– Да, я это тоже заметил. Подозреваете что-нибудь серьезное?
– Подозревать можно что угодно, но я хочу знать, а для этого мне нужно время. Государь же заявляет, что времени у него нет.
Я чуть не ляпнул «врет, он просто врачей боится», но вовремя сообразил, что об императоре так лучше не говорить даже с близкими людьми. Тем более что Евгений Сергеевич и не сказать чтобы уж очень близкий.
– Хорошо, завтра с утра я с ним поговорю. Вас это устроит или надо срочно, прямо сейчас?
– Да безумной срочности тут нет. Но это еще не все.
– Слушаю вас.
– Ваше высочество, почему ваш комитет, именуемый «императорским научно-техническим», вовсе не занимается медициной – вы не относите ее к числу наук?

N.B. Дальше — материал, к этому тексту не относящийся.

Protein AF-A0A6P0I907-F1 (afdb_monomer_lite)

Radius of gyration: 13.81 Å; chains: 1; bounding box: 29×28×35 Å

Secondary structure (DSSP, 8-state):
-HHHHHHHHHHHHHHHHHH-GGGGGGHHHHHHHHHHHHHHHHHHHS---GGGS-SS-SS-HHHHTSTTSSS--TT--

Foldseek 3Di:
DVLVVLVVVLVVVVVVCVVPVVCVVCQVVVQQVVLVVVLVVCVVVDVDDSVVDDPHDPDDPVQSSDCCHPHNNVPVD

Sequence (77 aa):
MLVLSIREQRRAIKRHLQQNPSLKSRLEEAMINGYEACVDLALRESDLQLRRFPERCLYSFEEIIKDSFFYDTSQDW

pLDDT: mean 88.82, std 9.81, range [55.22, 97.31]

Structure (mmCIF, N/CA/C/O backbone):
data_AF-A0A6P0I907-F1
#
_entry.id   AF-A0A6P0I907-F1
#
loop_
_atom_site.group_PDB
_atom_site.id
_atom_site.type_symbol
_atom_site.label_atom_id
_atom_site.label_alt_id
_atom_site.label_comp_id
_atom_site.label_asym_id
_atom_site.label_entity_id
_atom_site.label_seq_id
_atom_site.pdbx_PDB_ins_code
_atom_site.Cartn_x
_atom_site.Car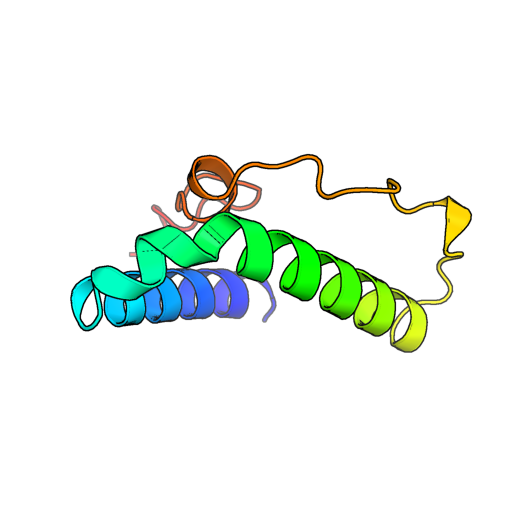tn_y
_atom_site.Cartn_z
_atom_site.occupancy
_atom_site.B_iso_or_equiv
_atom_site.auth_seq_id
_atom_site.auth_comp_id
_atom_site.auth_asym_id
_atom_site.auth_atom_id
_atom_site.pdbx_PDB_model_num
ATOM 1 N N . MET A 1 1 ? -1.557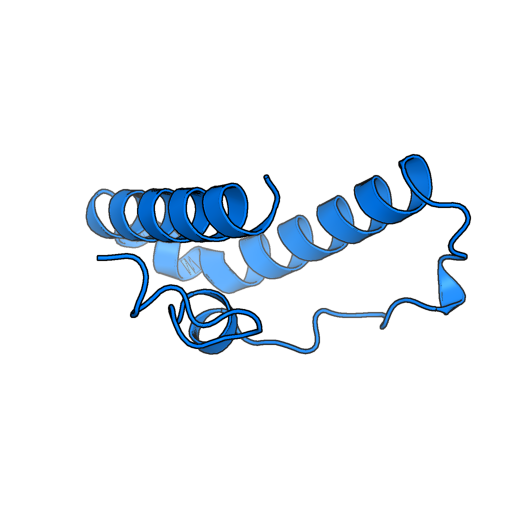 -17.988 -7.955 1.00 55.22 1 MET A N 1
ATOM 2 C CA . MET A 1 1 ? -0.579 -17.449 -6.980 1.00 55.22 1 MET A CA 1
ATOM 3 C C . MET A 1 1 ? -0.830 -15.971 -6.662 1.00 55.22 1 MET A C 1
ATOM 5 O O . MET A 1 1 ? -0.936 -15.645 -5.491 1.00 55.22 1 MET A O 1
ATOM 9 N N . LEU A 1 2 ? -1.013 -15.089 -7.659 1.00 62.31 2 LEU A N 1
ATOM 10 C CA . LEU A 1 2 ? -1.184 -13.638 -7.436 1.00 62.31 2 LEU A CA 1
ATOM 11 C C . LEU A 1 2 ? -2.509 -13.219 -6.754 1.00 62.31 2 LEU A C 1
ATOM 13 O O . LEU A 1 2 ? -2.495 -12.338 -5.904 1.00 62.31 2 LEU A O 1
ATOM 17 N N . VAL A 1 3 ? -3.640 -13.872 -7.055 1.00 59.81 3 VAL A N 1
ATOM 18 C CA . VAL A 1 3 ? -4.954 -13.503 -6.472 1.00 59.81 3 VAL A CA 1
ATOM 19 C C . VAL A 1 3 ? -5.038 -13.826 -4.971 1.00 59.81 3 VAL A C 1
ATOM 21 O O . VAL A 1 3 ? -5.515 -13.012 -4.182 1.00 59.81 3 VAL A O 1
ATOM 24 N N . LEU A 1 4 ? -4.487 -14.976 -4.559 1.00 62.47 4 LEU A N 1
ATOM 25 C CA . LEU A 1 4 ? -4.368 -15.359 -3.146 1.00 62.47 4 LEU A CA 1
ATOM 26 C C . LEU A 1 4 ? -3.535 -14.336 -2.356 1.00 62.47 4 LEU A C 1
ATOM 28 O O . LEU A 1 4 ? -3.962 -13.916 -1.284 1.00 62.47 4 LEU A O 1
ATOM 32 N N . SER A 1 5 ? -2.427 -13.865 -2.941 1.00 80.88 5 SER A N 1
ATOM 33 C CA . SER A 1 5 ? -1.575 -12.813 -2.368 1.00 80.88 5 SER A CA 1
ATOM 34 C C . SER A 1 5 ? -2.349 -11.507 -2.128 1.00 80.88 5 SER A C 1
ATOM 36 O O . SER A 1 5 ? -2.332 -10.985 -1.015 1.00 80.88 5 SER A O 1
ATOM 38 N N . ILE A 1 6 ? -3.116 -11.011 -3.109 1.00 87.19 6 ILE A N 1
ATOM 39 C CA . ILE A 1 6 ? -3.888 -9.761 -2.955 1.00 87.19 6 ILE A CA 1
ATOM 40 C C . ILE A 1 6 ? -4.926 -9.887 -1.831 1.00 87.19 6 ILE A C 1
ATOM 42 O O . ILE A 1 6 ? -5.069 -8.981 -1.003 1.00 87.19 6 ILE A O 1
ATOM 46 N N . ARG A 1 7 ? -5.628 -11.025 -1.756 1.00 88.06 7 ARG A N 1
ATOM 47 C CA . ARG A 1 7 ? -6.611 -11.295 -0.697 1.00 88.06 7 ARG A CA 1
ATOM 48 C C . ARG A 1 7 ? -5.969 -11.301 0.693 1.00 88.06 7 ARG A C 1
ATOM 50 O O . ARG A 1 7 ? -6.509 -10.700 1.626 1.00 88.06 7 ARG A O 1
ATOM 57 N N . GLU A 1 8 ? -4.827 -11.967 0.841 1.00 90.00 8 GLU A N 1
ATOM 58 C CA . GLU A 1 8 ? -4.088 -12.040 2.105 1.00 90.00 8 GLU A CA 1
ATOM 59 C C . GLU A 1 8 ? -3.573 -10.670 2.546 1.00 90.00 8 GLU A C 1
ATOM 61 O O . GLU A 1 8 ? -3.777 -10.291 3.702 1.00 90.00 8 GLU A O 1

– Отношу, это же не религиоведение или астрология. Просто до сих пор не было человека, способного и согласного взять на себя работы в данном направлении. Так что, если вы не против и чувствуете себя в силах, я готов предложить вам должность куратора медико-биологических исследований в комитете.

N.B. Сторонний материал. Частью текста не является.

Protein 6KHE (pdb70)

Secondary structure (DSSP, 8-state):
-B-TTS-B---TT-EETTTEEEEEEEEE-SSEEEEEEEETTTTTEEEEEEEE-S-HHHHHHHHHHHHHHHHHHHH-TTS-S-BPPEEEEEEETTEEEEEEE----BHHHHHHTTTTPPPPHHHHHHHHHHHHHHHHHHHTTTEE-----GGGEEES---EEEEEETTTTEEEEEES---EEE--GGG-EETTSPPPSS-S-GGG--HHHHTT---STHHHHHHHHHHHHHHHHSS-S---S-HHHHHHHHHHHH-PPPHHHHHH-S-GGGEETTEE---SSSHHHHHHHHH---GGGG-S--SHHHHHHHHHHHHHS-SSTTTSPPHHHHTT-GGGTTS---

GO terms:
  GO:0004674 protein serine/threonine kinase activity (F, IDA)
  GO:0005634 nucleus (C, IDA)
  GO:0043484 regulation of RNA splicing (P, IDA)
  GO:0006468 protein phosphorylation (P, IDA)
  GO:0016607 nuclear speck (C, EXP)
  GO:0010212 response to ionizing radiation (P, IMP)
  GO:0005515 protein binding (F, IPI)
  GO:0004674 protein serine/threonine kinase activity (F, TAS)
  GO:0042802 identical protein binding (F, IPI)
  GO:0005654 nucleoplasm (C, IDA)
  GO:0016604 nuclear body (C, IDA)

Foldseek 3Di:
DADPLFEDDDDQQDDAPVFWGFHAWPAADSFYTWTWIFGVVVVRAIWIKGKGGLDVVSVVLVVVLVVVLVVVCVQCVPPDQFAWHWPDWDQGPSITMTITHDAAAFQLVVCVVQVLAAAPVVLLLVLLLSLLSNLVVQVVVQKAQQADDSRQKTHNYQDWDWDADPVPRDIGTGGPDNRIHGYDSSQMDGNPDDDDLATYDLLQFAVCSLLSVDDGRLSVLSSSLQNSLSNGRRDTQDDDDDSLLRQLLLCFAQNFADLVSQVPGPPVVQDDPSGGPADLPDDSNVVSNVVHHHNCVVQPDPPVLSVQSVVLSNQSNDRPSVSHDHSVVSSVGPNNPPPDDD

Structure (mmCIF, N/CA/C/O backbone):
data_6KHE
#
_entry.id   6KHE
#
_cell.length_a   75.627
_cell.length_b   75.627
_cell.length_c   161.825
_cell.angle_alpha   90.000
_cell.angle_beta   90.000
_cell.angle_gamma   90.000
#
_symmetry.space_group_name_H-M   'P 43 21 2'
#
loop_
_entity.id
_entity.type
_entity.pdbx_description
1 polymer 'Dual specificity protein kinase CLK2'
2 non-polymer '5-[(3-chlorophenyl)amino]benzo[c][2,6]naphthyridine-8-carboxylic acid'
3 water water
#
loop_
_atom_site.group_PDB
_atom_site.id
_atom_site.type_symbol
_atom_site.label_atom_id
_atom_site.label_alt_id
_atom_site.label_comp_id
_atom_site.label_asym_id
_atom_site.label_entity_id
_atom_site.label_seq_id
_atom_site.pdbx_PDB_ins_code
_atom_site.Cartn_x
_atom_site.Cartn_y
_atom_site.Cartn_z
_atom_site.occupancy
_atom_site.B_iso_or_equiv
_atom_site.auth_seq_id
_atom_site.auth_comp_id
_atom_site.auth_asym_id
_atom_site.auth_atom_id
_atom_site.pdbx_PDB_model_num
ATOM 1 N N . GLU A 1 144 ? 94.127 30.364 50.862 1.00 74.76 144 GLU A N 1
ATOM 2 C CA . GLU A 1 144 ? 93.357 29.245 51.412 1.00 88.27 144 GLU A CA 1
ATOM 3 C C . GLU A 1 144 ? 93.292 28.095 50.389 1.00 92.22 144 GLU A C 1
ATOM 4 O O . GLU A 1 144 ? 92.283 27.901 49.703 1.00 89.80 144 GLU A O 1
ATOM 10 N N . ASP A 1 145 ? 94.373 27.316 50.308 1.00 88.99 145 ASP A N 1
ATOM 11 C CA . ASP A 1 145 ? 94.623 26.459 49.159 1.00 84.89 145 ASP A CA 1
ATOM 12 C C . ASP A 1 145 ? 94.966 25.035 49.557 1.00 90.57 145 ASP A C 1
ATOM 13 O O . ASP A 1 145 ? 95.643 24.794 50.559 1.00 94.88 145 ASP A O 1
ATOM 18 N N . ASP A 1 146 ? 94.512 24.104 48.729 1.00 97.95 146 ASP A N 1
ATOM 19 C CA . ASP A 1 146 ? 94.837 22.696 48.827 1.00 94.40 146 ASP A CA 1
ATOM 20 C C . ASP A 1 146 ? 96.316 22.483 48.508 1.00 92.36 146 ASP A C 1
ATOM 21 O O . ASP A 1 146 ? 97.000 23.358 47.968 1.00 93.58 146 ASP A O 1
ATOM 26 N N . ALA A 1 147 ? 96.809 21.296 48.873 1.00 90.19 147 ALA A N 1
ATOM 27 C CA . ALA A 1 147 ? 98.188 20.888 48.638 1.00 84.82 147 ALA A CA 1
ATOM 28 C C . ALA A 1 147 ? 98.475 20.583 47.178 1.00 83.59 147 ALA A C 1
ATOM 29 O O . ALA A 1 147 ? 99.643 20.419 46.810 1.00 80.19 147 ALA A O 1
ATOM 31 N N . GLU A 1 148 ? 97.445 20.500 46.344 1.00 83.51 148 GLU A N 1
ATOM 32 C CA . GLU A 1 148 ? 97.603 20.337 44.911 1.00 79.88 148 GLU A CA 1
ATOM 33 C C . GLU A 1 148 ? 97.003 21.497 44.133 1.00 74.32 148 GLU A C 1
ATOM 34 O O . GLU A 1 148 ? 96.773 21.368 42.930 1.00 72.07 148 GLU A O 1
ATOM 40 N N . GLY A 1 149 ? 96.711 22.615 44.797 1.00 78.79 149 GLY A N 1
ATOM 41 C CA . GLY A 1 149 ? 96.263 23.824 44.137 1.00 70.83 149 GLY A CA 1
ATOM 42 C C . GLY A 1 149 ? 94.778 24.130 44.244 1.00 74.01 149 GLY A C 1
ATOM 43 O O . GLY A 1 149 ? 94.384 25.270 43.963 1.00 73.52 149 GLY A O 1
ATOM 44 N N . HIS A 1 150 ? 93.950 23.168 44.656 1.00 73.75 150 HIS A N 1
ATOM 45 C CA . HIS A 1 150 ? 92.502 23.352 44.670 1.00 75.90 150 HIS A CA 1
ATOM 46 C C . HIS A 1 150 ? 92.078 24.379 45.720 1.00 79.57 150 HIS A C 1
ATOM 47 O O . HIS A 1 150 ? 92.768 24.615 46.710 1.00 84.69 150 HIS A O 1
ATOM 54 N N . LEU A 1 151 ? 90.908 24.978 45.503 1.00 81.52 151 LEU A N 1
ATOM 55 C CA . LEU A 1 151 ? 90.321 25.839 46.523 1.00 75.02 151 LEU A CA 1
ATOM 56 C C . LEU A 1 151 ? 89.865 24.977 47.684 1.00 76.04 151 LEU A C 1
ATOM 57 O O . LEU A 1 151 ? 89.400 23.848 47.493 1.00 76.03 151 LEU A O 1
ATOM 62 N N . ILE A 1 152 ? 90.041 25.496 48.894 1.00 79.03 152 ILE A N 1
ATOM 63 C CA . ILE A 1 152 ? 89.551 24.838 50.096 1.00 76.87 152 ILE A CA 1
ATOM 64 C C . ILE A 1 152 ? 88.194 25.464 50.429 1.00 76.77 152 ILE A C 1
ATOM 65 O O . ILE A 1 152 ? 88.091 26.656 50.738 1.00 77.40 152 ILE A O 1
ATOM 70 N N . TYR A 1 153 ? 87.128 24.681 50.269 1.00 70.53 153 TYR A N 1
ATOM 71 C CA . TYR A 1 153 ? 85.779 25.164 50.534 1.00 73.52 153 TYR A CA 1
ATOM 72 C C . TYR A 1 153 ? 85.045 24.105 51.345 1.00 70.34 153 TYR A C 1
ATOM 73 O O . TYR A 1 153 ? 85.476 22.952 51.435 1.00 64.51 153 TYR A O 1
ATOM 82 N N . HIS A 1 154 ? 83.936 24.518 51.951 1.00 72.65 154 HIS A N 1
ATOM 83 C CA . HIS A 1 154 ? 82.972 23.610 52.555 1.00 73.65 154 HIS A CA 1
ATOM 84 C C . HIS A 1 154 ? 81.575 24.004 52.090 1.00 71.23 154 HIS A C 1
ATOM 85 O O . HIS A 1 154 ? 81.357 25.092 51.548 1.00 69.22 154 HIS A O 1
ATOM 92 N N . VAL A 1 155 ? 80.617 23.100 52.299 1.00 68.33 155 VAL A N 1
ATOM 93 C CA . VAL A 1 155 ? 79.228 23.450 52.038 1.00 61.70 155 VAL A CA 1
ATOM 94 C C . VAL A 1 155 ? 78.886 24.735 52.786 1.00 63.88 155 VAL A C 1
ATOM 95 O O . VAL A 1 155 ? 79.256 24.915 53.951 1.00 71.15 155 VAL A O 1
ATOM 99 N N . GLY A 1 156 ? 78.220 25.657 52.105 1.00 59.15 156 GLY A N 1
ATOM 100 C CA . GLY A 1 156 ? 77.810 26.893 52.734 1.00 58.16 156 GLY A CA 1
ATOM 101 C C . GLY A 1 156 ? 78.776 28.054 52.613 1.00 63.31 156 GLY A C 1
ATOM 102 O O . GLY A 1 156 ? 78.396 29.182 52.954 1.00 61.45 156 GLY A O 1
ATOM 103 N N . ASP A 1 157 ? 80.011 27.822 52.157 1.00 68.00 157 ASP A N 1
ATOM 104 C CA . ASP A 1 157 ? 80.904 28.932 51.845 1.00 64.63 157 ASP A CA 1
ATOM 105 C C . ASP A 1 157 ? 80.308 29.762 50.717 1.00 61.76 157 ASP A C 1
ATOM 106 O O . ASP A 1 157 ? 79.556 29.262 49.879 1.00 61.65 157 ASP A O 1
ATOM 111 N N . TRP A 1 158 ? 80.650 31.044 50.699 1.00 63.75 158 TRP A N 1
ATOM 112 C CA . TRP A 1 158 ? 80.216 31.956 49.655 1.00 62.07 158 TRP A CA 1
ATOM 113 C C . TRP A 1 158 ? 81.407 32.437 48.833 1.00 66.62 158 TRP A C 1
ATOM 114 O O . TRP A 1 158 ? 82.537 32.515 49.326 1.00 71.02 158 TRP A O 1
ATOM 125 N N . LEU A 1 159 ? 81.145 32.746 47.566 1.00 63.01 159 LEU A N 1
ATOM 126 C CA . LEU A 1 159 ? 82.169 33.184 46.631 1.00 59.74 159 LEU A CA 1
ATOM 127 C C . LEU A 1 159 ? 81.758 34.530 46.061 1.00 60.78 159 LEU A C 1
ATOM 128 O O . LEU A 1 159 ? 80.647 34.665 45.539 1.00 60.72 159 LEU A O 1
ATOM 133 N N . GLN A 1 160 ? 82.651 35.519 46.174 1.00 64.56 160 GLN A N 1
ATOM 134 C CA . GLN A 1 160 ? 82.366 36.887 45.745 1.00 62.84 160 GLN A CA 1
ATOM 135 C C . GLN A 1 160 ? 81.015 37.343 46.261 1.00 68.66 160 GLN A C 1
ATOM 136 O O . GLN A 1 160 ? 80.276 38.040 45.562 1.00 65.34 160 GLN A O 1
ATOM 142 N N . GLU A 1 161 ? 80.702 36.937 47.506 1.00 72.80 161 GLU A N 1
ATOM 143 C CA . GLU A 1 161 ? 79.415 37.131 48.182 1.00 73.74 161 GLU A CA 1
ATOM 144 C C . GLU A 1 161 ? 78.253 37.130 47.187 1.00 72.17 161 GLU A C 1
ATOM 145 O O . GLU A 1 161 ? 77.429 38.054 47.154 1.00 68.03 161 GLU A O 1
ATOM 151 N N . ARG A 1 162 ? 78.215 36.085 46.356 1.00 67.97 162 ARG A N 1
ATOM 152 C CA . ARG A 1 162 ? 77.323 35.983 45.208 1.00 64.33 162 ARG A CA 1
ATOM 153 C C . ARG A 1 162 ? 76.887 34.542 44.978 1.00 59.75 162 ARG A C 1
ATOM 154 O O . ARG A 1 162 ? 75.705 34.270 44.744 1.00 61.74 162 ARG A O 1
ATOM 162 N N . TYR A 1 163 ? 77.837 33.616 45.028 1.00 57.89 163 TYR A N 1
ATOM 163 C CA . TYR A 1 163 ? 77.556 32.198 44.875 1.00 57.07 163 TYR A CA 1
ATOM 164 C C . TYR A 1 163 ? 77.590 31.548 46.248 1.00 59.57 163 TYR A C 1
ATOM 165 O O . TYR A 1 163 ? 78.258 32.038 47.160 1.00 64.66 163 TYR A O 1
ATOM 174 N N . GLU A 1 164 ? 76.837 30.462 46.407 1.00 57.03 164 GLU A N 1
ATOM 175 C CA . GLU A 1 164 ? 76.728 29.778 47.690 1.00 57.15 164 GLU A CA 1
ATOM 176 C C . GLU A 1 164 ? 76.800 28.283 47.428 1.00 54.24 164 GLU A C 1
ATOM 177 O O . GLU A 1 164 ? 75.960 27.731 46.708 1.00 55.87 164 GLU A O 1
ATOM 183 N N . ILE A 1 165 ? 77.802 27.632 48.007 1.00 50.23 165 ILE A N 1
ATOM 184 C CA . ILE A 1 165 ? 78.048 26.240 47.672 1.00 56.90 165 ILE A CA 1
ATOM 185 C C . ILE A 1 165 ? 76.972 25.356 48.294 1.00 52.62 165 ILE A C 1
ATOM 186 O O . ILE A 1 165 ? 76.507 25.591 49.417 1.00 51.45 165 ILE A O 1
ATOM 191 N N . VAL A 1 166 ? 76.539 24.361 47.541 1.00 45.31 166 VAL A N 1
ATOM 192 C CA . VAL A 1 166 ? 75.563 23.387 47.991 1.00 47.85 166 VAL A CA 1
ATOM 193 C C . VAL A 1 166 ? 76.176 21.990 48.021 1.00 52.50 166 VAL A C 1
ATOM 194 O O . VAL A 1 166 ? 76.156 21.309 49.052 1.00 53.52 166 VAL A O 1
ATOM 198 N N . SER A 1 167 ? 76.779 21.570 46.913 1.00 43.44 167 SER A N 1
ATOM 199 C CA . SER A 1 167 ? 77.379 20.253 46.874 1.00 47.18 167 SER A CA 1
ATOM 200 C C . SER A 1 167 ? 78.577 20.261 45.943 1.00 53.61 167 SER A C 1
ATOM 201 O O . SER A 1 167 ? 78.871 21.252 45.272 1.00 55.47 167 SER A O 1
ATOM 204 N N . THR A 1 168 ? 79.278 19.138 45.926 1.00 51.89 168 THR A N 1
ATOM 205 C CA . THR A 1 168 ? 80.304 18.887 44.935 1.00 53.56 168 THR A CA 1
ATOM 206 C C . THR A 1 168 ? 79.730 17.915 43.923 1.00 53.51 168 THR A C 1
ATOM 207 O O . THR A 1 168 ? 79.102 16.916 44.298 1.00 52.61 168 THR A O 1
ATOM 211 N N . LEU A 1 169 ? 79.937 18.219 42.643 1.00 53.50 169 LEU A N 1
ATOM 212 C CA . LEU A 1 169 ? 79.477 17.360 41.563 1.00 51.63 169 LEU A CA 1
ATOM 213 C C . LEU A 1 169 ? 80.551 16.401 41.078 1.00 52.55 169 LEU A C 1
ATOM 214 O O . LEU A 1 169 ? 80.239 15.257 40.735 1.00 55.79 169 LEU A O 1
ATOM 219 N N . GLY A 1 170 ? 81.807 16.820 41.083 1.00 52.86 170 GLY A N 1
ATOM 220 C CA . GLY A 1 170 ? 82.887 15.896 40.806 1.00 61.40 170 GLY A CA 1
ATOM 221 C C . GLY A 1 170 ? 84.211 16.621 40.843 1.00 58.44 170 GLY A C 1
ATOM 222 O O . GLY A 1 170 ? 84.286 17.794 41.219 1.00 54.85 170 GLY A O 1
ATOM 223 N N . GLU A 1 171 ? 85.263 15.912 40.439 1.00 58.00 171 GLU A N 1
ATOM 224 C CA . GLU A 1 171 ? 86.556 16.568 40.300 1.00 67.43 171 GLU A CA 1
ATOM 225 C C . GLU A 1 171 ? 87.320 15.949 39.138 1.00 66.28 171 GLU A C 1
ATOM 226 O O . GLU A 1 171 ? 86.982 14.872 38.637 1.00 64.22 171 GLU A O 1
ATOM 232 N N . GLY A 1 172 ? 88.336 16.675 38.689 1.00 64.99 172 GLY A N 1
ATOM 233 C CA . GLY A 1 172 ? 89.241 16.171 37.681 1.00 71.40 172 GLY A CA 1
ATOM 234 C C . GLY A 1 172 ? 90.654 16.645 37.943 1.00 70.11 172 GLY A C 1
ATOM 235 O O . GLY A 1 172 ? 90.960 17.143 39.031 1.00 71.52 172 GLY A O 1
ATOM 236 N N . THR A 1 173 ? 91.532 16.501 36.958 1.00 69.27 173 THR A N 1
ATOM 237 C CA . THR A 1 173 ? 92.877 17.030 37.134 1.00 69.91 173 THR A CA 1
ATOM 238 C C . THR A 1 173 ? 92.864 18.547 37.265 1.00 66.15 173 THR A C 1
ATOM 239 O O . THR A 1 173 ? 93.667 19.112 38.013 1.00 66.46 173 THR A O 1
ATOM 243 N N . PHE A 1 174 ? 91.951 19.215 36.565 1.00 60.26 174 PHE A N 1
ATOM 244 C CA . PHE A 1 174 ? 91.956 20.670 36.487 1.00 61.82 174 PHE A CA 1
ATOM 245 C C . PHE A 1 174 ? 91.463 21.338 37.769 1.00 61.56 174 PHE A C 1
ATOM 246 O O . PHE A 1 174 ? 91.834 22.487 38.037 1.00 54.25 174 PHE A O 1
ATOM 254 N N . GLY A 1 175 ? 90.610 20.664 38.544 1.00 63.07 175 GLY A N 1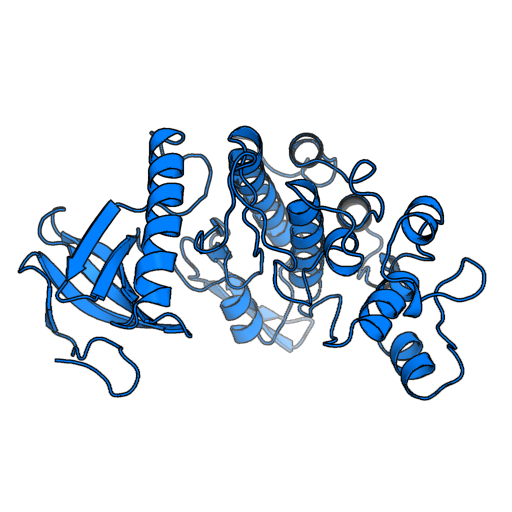
ATOM 255 C CA . GLY A 1 175 ? 89.920 21.293 39.657 1.00 56.81 175 GLY A CA 1
ATOM 256 C C . GLY A 1 175 ? 88.605 20.591 39.960 1.00 59.16 175 GLY A C 1
ATOM 257 O O . GLY A 1 175 ? 88.376 19.454 39.550 1.00 58.04 175 GLY A O 1
ATOM 258 N N . ARG A 1 176 ? 87.742 21.311 40.679 1.00 64.73 176 ARG A N 1
ATOM 259 C CA . ARG A 1 176 ? 86.482 20.790 41.205 1.00 61.53 176 ARG A CA 1
ATOM 260 C C . ARG A 1 176 ? 85.287 21.528 40.598 1.00 56.90 176 ARG A C 1
ATOM 261 O O . ARG A 1 176 ? 85.341 22.752 40.393 1.00 53.34 176 ARG A O 1
ATOM 269 N N . VAL A 1 177 ? 84.206 20.790 40.316 1.00 53.25 177 VAL A N 1
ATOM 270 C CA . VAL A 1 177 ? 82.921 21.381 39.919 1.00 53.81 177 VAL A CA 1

– Это очень неожиданное предложение…
– Простите, а почему? Вы предложили, вам и работать. Согласны?
– Да, ваше высочество, я подойду к вам по этому поводу сразу, как только прояснится ситуация со здоровьем его величества.
К сожалению, она прояснилась очень быстро…
Зайдя с утра к Николаю, я убедился, что Боткин был совершенно прав. Брат явно простужен, кашляет, а приложив ладонь ко лбу, я убедился, что у него еще и температура. По ощущениям – что-то около тридцати восьми.
– Так, сегодня ты никуда не идешь, лежишь и лечишься. Завтра тоже. Послезавтра – не знаю, это уж как Боткин скажет, он сейчас придет.
– А как же…
– Никак. Ты что, хочешь свалиться прямо перед свадьбой? Нет? Значит, лежи и не вставай.
Николай послушался. Он действительно так и не вставал все три дня. До самой смерти.
Боткин сразу определил у него пневмонию, а на следующий день заявил, что она осложнена чахоткой. Которую, скорее всего, его величество получил давно, но после ушиба спины во время катастрофы ее развитие резко ускорилось. В это время каждая из названных болезней была очень опасна, а вместе они означали однозначный смертный приговор.
Мы с Маргаритой были рядом с братом до самого конца. Его императорское величество Николай Второй почил в бозе двадцать первого октября тысяча восемьсот девяностого года, процарствовав всего два с небольшим месяца и не успев ни короноваться, ни даже жениться. Получается, что в этой истории туберкулез подхватил не Георгий, который здоров как бык, собака. А Николай.
На похоронах смогла присутствовать маман – ее несли на носилках с крышей – вот уж не знаю, как они называются. Разговаривать со мной она не рвалась, я тем более. Она вообще не выдержала до конца церемонии, потеряв сознание.
Я выдержал.
Только вечером, уже у себя, наконец-то осознал, что все, к чему я готовился с детских лет своей здешней жизни, пошло прахом. Николай лежит в Петропавловской крепости, а я – император. Пока еще живой, но может оказаться, что это не очень надолго. Потому как почти для всего ближайшего окружения Георгий является гораздо более желанной кандидатурой, нежели я.